Home Featured Former Toronto Mayor John Tory violated city’s Code of Conduct, but not harassment policy, with undisclosed relationship: Integrity commissioner

Former Toronto Mayor John Tory violated city’s Code of Conduct, but not harassment policy, with undisclosed relationship: Integrity commissioner

by HR Law Canada

Former Toronto Mayor John Tory violated the city’s code of conduct with his undisclosed personal relationship with a staff member, according to a detailed report released by the city’s integrity commissioner.

The inquiry, initiated by Tory himself on Feb. 10, 2023, scrutinized his actions during the affair which began in the summer of 2020 and continued intermittently until his resignation.

But it also concluded that the former mayor did not violate the city’s human rights and anti-harassment/discrimination policy nor did he use his status to improperly influence executives at the Scarborough Health Network Foundation or Maple Leaf Sports and Entertainment (MLSE) to help the staff member find work.

The report, released in October, was published this week on CanLii.

The affair and its HR implications

The report outlines that Ms. A, who worked in the Mayor’s Office from January 2018 until March 2021, had responsibilities that included supporting Tory at events and later, during the pandemic, in other capacities. Their relationship, initially professional, evolved into a personal one during this period.

Despite attempts to end the relationship and manage the situation internally, the affair resumed, raising questions about workplace dynamics and ethical conduct.

“Relationships between a person in authority and someone who works for them are not only a conflict of interest but reflect a significant power imbalance,” wrote Jonathan Batty in the report. “If such relationships are not disclosed and managed appropriately, it may be necessary to investigate whether there has been sexual harassment in the workplace.”

Batty noted that the relationship was consensual and Ms. A was “clear she did not feel pressured by the affection” from the mayor and Tory “reasonably knew” the affection he showed towards her was not unwelcome. 

“I never felt I was in jeopardy, or things weren’t okay,” said Ms. A. 

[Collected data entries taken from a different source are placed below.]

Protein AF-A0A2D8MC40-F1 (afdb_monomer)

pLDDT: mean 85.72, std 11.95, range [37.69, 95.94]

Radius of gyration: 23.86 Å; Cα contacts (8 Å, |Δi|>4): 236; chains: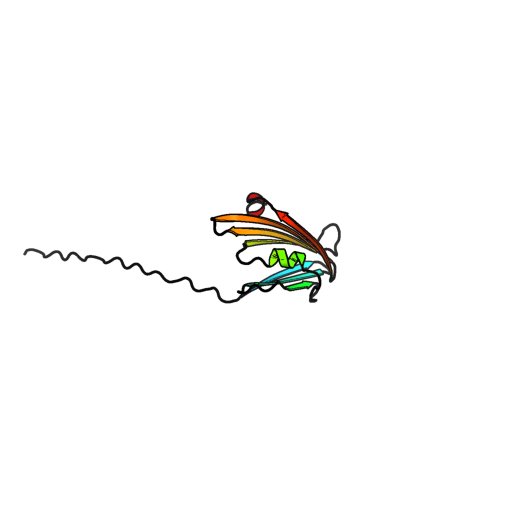 1; bounding box: 87×43×39 Å

Mean predicted aligned error: 8.75 Å

Sequence (136 aa):
MIGLSLIFLSQLVVSTNEPQRAEVWEETYHAECPGNAVTIARRIEDPVSSPVVTLNDKDVSDASGLAEELGVIGAAYRMSFLCSSSDEDVLLLRWVRGLAGDDGTVSYRSGAASFSGDEVLDVEAGDVSESDFWYR

Solvent-accessible surface area (backbone atoms only — not comparable to full-atom values): 8343 Å² total; per-residue (Å²): 139,83,85,82,83,82,81,81,81,82,79,87,82,87,84,83,79,81,85,74,83,80,74,77,48,71,50,74,47,75,50,78,44,70,87,33,34,43,37,39,40,37,53,54,49,87,78,74,48,73,36,49,48,26,25,67,90,34,79,44,92,72,46,62,72,55,27,63,70,70,44,52,82,82,43,50,76,50,74,50,77,43,67,41,90,90,41,68,60,31,44,35,40,35,42,31,34,41,33,74,46,98,87,71,49,70,51,34,37,32,35,40,37,36,32,41,55,71,42,66,76,48,70,48,74,46,82,52,53,70,58,68,68,78,55,129

Nearest PDB structures (foldseek):
  8ow1-assembly1_PP  TM=7.125E-01  e=4.815E-01  Saccharomyces cerevisiae
  8ow1-assembly1_P  TM=6.927E-01  e=7.426E-01  Saccharomyces cerevisiae
  6qlf-assembly1_P  TM=6.407E-01  e=8.275E-01  Saccharomyces cerevisiae
  6qle-assembly1_P  TM=6.402E-01  e=1.209E+00  Saccharomyces cerevisiae
  5ieo-assembly1_A  TM=4.075E-01  e=1.766E+00  synthetic construct

Structure (mmCIF, N/CA/C/O backbone):
data_AF-A0A2D8MC40-F1
#
_entry.id   AF-A0A2D8MC40-F1
#
loop_
_atom_site.group_PDB
_atom_site.id
_atom_site.type_symbol
_atom_site.label_atom_id
_atom_site.label_alt_id
_atom_site.label_comp_id
_atom_site.label_asym_id
_atom_site.label_entity_id
_atom_site.label_seq_id
_atom_site.pdbx_PDB_ins_code
_atom_site.Cartn_x
_atom_site.Cartn_y
_atom_site.Cartn_z
_atom_site.occupancy
_atom_site.B_iso_or_equiv
_atom_site.auth_seq_id
_atom_site.auth_comp_id
_atom_site.auth_asym_id
_atom_site.auth_atom_id
_atom_site.pdbx_PDB_model_num
ATOM 1 N N . MET A 1 1 ? 73.320 -29.904 -14.082 1.00 37.69 1 MET A N 1
ATOM 2 C CA . MET A 1 1 ? 71.908 -29.832 -13.655 1.00 37.69 1 MET A CA 1
ATOM 3 C C . MET A 1 1 ? 71.315 -28.569 -14.248 1.00 37.69 1 MET A C 1
ATOM 5 O O . MET A 1 1 ? 71.745 -27.493 -13.862 1.00 37.69 1 MET A O 1
ATOM 9 N N . ILE A 1 2 ? 70.416 -28.687 -15.223 1.00 42.16 2 ILE A N 1
ATOM 10 C CA . ILE A 1 2 ? 69.633 -27.560 -15.744 1.00 42.16 2 ILE A CA 1
ATOM 11 C C . ILE A 1 2 ? 68.190 -27.881 -15.366 1.00 42.16 2 ILE A C 1
ATOM 13 O O . ILE A 1 2 ? 67.651 -28.894 -15.806 1.00 42.16 2 ILE A O 1
ATOM 17 N N . GLY A 1 3 ? 67.636 -27.089 -14.447 1.00 43.25 3 GLY A N 1
ATOM 18 C CA . GLY A 1 3 ? 66.272 -27.239 -13.956 1.00 43.25 3 GLY A CA 1
ATOM 19 C C . GLY A 1 3 ? 65.279 -26.783 -15.017 1.00 43.25 3 GLY A C 1
ATOM 20 O O . GLY A 1 3 ? 65.343 -25.650 -15.487 1.00 43.25 3 GLY A O 1
ATOM 21 N N . LEU A 1 4 ? 64.382 -27.686 -15.402 1.00 51.12 4 LEU A N 1
ATOM 22 C CA . LEU A 1 4 ? 63.266 -27.414 -16.296 1.00 51.12 4 LEU A CA 1
ATOM 23 C C . LEU A 1 4 ? 62.173 -26.694 -15.484 1.00 51.12 4 LEU A C 1
ATOM 25 O O . LEU A 1 4 ? 61.505 -27.319 -14.662 1.00 51.12 4 LEU A O 1
ATOM 29 N N . SER A 1 5 ? 62.009 -25.383 -15.674 1.00 50.91 5 SER A N 1
ATOM 30 C CA . SER A 1 5 ? 60.872 -24.647 -15.103 1.00 50.91 5 SER A CA 1
ATOM 31 C C . SER A 1 5 ? 59.596 -25.000 -15.865 1.00 50.91 5 SER A C 1
ATOM 33 O O . SER A 1 5 ? 59.432 -24.629 -17.025 1.00 50.91 5 SER A O 1
ATOM 35 N N . LEU A 1 6 ? 58.687 -25.709 -15.199 1.00 54.00 6 LEU A N 1
ATOM 36 C CA . LEU A 1 6 ? 57.315 -25.927 -15.649 1.00 54.00 6 LEU A CA 1
ATOM 37 C C . LEU A 1 6 ? 56.504 -24.648 -15.408 1.00 54.00 6 LEU A C 1
ATOM 39 O O . LEU A 1 6 ? 56.245 -24.275 -14.266 1.00 54.00 6 LEU A O 1
ATOM 43 N N . ILE A 1 7 ? 56.103 -23.977 -16.486 1.00 56.97 7 ILE A N 1
ATOM 44 C CA . ILE A 1 7 ? 55.151 -22.866 -16.431 1.00 56.97 7 ILE A CA 1
ATOM 45 C C . ILE A 1 7 ? 53.747 -23.480 -16.445 1.00 56.97 7 ILE A C 1
ATOM 47 O O . ILE A 1 7 ? 53.285 -23.958 -17.480 1.00 56.97 7 ILE A O 1
ATOM 51 N N . PHE A 1 8 ? 53.071 -23.491 -15.296 1.00 57.12 8 PHE A N 1
ATOM 52 C CA . PHE A 1 8 ? 51.646 -23.807 -15.224 1.00 57.12 8 PHE A CA 1
ATOM 53 C C . PHE A 1 8 ? 50.849 -22.581 -15.688 1.00 57.12 8 PHE A C 1
ATOM 55 O O . PHE A 1 8 ? 50.773 -21.578 -14.983 1.00 57.12 8 PHE A O 1
ATOM 62 N N . LEU A 1 9 ? 50.269 -22.653 -16.887 1.00 61.25 9 LEU A N 1
ATOM 63 C CA . LEU A 1 9 ? 49.264 -21.697 -17.350 1.00 61.25 9 LEU A CA 1
ATOM 64 C C . LEU A 1 9 ? 47.954 -21.997 -16.609 1.00 61.25 9 LEU A C 1
ATOM 66 O O . LEU A 1 9 ? 47.274 -22.973 -16.923 1.00 61.25 9 LEU A O 1
ATOM 70 N N . SER A 1 10 ? 47.604 -21.193 -15.607 1.00 66.25 10 SER A N 1
ATOM 71 C CA . SER A 1 10 ? 46.277 -21.244 -14.993 1.00 66.25 10 SER A CA 1
ATOM 72 C C . SER A 1 10 ? 45.236 -20.743 -16.000 1.00 66.25 10 SER A C 1
ATOM 74 O O . SER A 1 10 ? 45.286 -19.600 -16.451 1.00 66.25 10 SER A O 1
ATOM 76 N N . GLN A 1 11 ? 44.298 -21.608 -16.387 1.00 72.38 11 GLN A N 1
ATOM 77 C CA . GLN A 1 11 ? 43.178 -21.232 -17.251 1.00 72.38 11 GLN A CA 1
ATOM 78 C C . GLN A 1 11 ? 42.096 -20.545 -16.409 1.00 72.38 11 GLN A C 1
ATOM 80 O O . GLN A 1 11 ? 41.634 -21.100 -15.413 1.00 72.38 11 GLN A O 1
ATOM 85 N N . LEU A 1 12 ? 41.699 -19.331 -16.800 1.00 73.75 12 LEU A N 1
ATOM 86 C CA . LEU A 1 12 ? 40.546 -1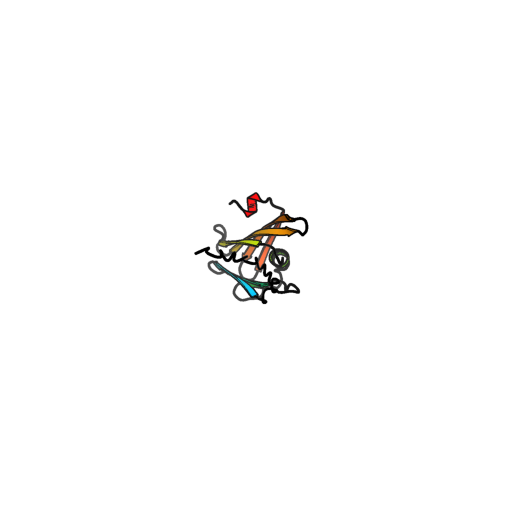8.639 -16.227 1.00 73.75 12 LEU A CA 1
ATOM 87 C C . LEU A 1 12 ? 39.268 -19.320 -16.730 1.00 73.75 12 LEU A C 1
ATOM 89 O O . LEU A 1 12 ? 38.981 -19.287 -17.925 1.00 73.75 12 LEU A O 1
ATOM 93 N N . VAL A 1 13 ? 38.499 -19.915 -15.819 1.00 79.44 13 VAL A N 1
ATOM 94 C CA . VAL A 1 13 ? 37.161 -20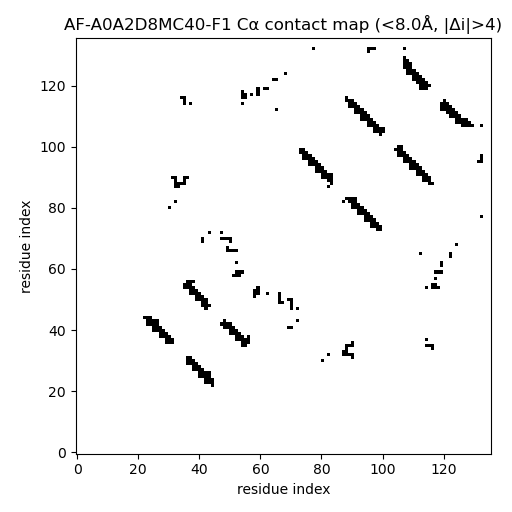.441 -16.109 1.00 79.44 13 VAL A CA 1
ATOM 95 C C . VAL A 1 13 ? 36.142 -19.441 -15.579 1.00 79.44 13 VAL A C 1
ATOM 97 O O . VAL A 1 13 ? 36.038 -19.241 -14.371 1.00 79.44 13 VAL A O 1
ATOM 100 N N . VAL A 1 14 ? 35.402 -18.804 -16.485 1.00 76.06 14 VAL A N 1
ATOM 101 C CA . VAL A 1 14 ? 34.245 -17.971 -16.141 1.00 76.06 14 VAL A CA 1
ATOM 102 C C . VAL A 1 14 ? 33.001 -18.832 -16.316 1.00 76.06 14 VAL A C 1
ATOM 104 O O . VAL A 1 14 ? 32.740 -19.323 -17.411 1.00 76.06 14 VAL A O 1
ATOM 107 N N . SER A 1 15 ? 32.257 -19.032 -15.231 1.00 79.00 15 SER A N 1
ATOM 108 C CA . SER A 1 15 ? 30.953 -19.692 -15.246 1.00 79.00 15 SER A CA 1
ATOM 109 C C . SER A 1 15 ? 29.885 -18.660 -14.911 1.00 79.00 15 SER A C 1
ATOM 111 O O . SER A 1 15 ? 30.031 -17.917 -13.940 1.00 79.00 15 SER A O 1
ATOM 113 N N . THR A 1 16 ? 28.826 -18.610 -15.710 1.00 75.88 16 THR A N 1
ATOM 114 C CA . THR A 1 16 ? 27.639 -17.795 -15.443 1.00 75.88 16 THR A CA 1
ATOM 115 C C . THR A 1 16 ? 26.449 -18.728 -15.285 1.00 75.88 16 THR A C 1
ATOM 117 O O . THR A 1 16 ? 26.220 -19.570 -16.152 1.00 75.88 16 THR A O 1
ATOM 120 N N . ASN A 1 17 ? 25.688 -18.570 -14.204 1.00 82.69 17 ASN A N 1
ATOM 121 C CA . ASN A 1 17 ? 24.398 -19.231 -14.040 1.00 82.69 17 ASN A CA 1
ATOM 122 C C . ASN A 1 17 ? 23.292 -18.256 -14.434 1.00 82.69 17 ASN A C 1
ATOM 124 O O . ASN A 1 17 ? 23.353 -17.078 -14.079 1.00 82.69 17 ASN A O 1
ATOM 128 N N . GLU A 1 18 ? 22.291 -18.754 -15.151 1.00 76.00 18 GLU A N 1
ATOM 129 C CA . GLU A 1 18 ? 21.088 -17.981 -15.438 1.00 76.00 18 GLU A CA 1
ATOM 130 C C . GLU A 1 18 ? 20.293 -17.774 -14.133 1.00 76.00 18 GLU A C 1
ATOM 132 O O . GLU A 1 18 ? 20.116 -18.738 -13.378 1.00 76.00 18 GLU A O 1
ATOM 137 N N . PRO A 1 19 ? 19.843 -16.545 -13.818 1.00 73.69 19 PRO A N 1
ATOM 138 C CA . PRO A 1 19 ? 18.993 -16.308 -12.658 1.00 73.69 19 PRO A CA 1
ATOM 139 C C . PRO A 1 19 ? 17.691 -17.098 -12.803 1.00 73.69 19 PRO A C 1
ATOM 141 O O . PRO A 1 19 ? 16.967 -16.939 -13.785 1.00 73.69 19 PRO A O 1
ATOM 144 N N . GLN A 1 20 ? 17.375 -17.948 -11.829 1.00 74.19 20 GLN A N 1
ATOM 145 C CA . GLN A 1 20 ? 16.073 -18.608 -11.795 1.00 74.19 20 GLN A CA 1
ATOM 146 C C . GLN A 1 20 ? 15.001 -17.625 -11.318 1.00 74.19 20 GLN A C 1
ATOM 148 O O . GLN A 1 20 ? 15.259 -16.778 -10.461 1.00 74.19 20 GLN A O 1
ATOM 153 N N . ARG A 1 21 ? 13.787 -17.744 -11.870 1.00 69.94 21 ARG A N 1
ATOM 154 C CA . ARG A 1 21 ? 12.620 -16.995 -11.389 1.00 69.94 21 ARG A CA 1
ATOM 155 C C . ARG A 1 21 ? 12.394 -17.333 -9.910 1.00 69.94 21 ARG A C 1
ATOM 157 O O . ARG A 1 21 ? 12.445 -18.504 -9.543 1.00 69.94 21 ARG A O 1
ATOM 164 N N . ALA A 1 22 ? 12.143 -16.316 -9.087 1.00 72.75 22 ALA A N 1
ATOM 165 C CA . ALA A 1 22 ? 11.780 -16.519 -7.688 1.00 72.75 22 ALA A CA 1
ATOM 166 C C . ALA A 1 22 ? 10.497 -17.362 -7.580 1.00 72.75 22 ALA A C 1
ATOM 168 O O . ALA A 1 22 ? 9.577 -17.201 -8.385 1.00 72.75 22 ALA A O 1
ATOM 169 N N . GLU A 1 23 ? 10.443 -18.266 -6.602 1.00 83.94 23 GLU A N 1
ATOM 170 C CA . GLU A 1 23 ? 9.220 -19.012 -6.287 1.00 83.94 23 GLU A CA 1
ATOM 171 C C . GLU A 1 23 ? 8.121 -18.059 -5.807 1.00 83.94 23 GLU A C 1
ATOM 173 O O . GLU A 1 23 ? 8.422 -16.994 -5.271 1.00 83.94 23 GLU A O 1
ATOM 178 N N . VAL A 1 24 ? 6.852 -18.433 -6.000 1.00 87.50 24 VAL A N 1
ATOM 179 C CA . VAL A 1 24 ? 5.708 -17.652 -5.507 1.00 87.50 24 VAL A CA 1
ATOM 180 C C . VAL A 1 24 ? 5.777 -17.539 -3.989 1.00 87.50 24 VAL A C 1
ATOM 182 O O . VAL A 1 24 ? 5.976 -18.535 -3.293 1.00 87.50 24 VAL A O 1
ATOM 185 N N . TRP A 1 25 ? 5.566 -16.331 -3.479 1.00 87.69 25 TRP A N 1
ATOM 186 C CA . TRP A 1 25 ? 5.586 -16.050 -2.048 1.00 87.69 25 TRP A CA 1
ATOM 187 C C . TRP A 1 25 ? 4.559 -14.975 -1.685 1.00 87.69 25 TRP A C 1
ATOM 189 O O . TRP A 1 25 ? 3.996 -14.320 -2.560 1.00 87.69 25 TRP A O 1
ATOM 199 N N . GLU A 1 26 ? 4.271 -14.825 -0.395 1.00 90.81 26 GLU A N 1
ATOM 200 C CA . GLU A 1 26 ? 3.284 -13.874 0.120 1.00 90.81 26 GLU A CA 1
ATOM 201 C C . GLU A 1 26 ? 3.936 -12.924 1.131 1.00 90.81 26 GLU A C 1
ATOM 203 O O . GLU A 1 26 ? 4.626 -13.360 2.053 1.00 90.81 26 GLU A O 1
ATOM 208 N N . GLU A 1 27 ? 3.722 -11.623 0.941 1.00 89.75 27 GLU A N 1
ATOM 209 C CA . GLU A 1 27 ? 4.041 -10.569 1.901 1.00 89.75 27 GLU A CA 1
ATOM 210 C C . GLU A 1 27 ? 2.800 -10.248 2.724 1.00 89.75 27 GLU A C 1
ATOM 212 O O . GLU A 1 27 ? 1.800 -9.775 2.182 1.00 89.75 27 GLU A O 1
ATOM 217 N N . THR A 1 28 ? 2.878 -10.444 4.038 1.00 93.44 28 THR A N 1
ATOM 218 C CA . THR A 1 28 ? 1.792 -10.097 4.958 1.00 93.44 28 THR A CA 1
ATOM 219 C C . THR A 1 28 ? 2.218 -8.948 5.862 1.00 93.44 28 THR A C 1
ATOM 221 O O . THR A 1 28 ? 3.229 -9.037 6.562 1.00 93.44 28 THR A O 1
ATOM 224 N N . TYR A 1 29 ? 1.422 -7.883 5.890 1.00 92.75 29 TYR A N 1
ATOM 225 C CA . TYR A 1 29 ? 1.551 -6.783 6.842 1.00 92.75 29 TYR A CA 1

Violations of the Code of Conduct

The Integrity Commissioner’s investigation focused on six issues, finding violations in two significant areas. Tory failed to adhere to the Human Resources Management and Ethical Framework for Members’ Staff, specifically in terms of disclosure, workplace management, and upholding a safe work environment for Ms. A.

“Ms. A was not provided a ‘safe work environment’ as required by the Ethical Framework for Members’ Staff,” said Batty. “Mr. Tory put his private interests first.”

Batty cited the fact that Tory did not respect established reporting relationships in the mayor’s office so as to not isolate Ms. A; did not respect her right to confidentiality in the workplace and to obtain independent advice; and did not appreciate that the workplace — especially during the pandemic — extended beyond just being physically present in the Mayor’s Office at City Hall.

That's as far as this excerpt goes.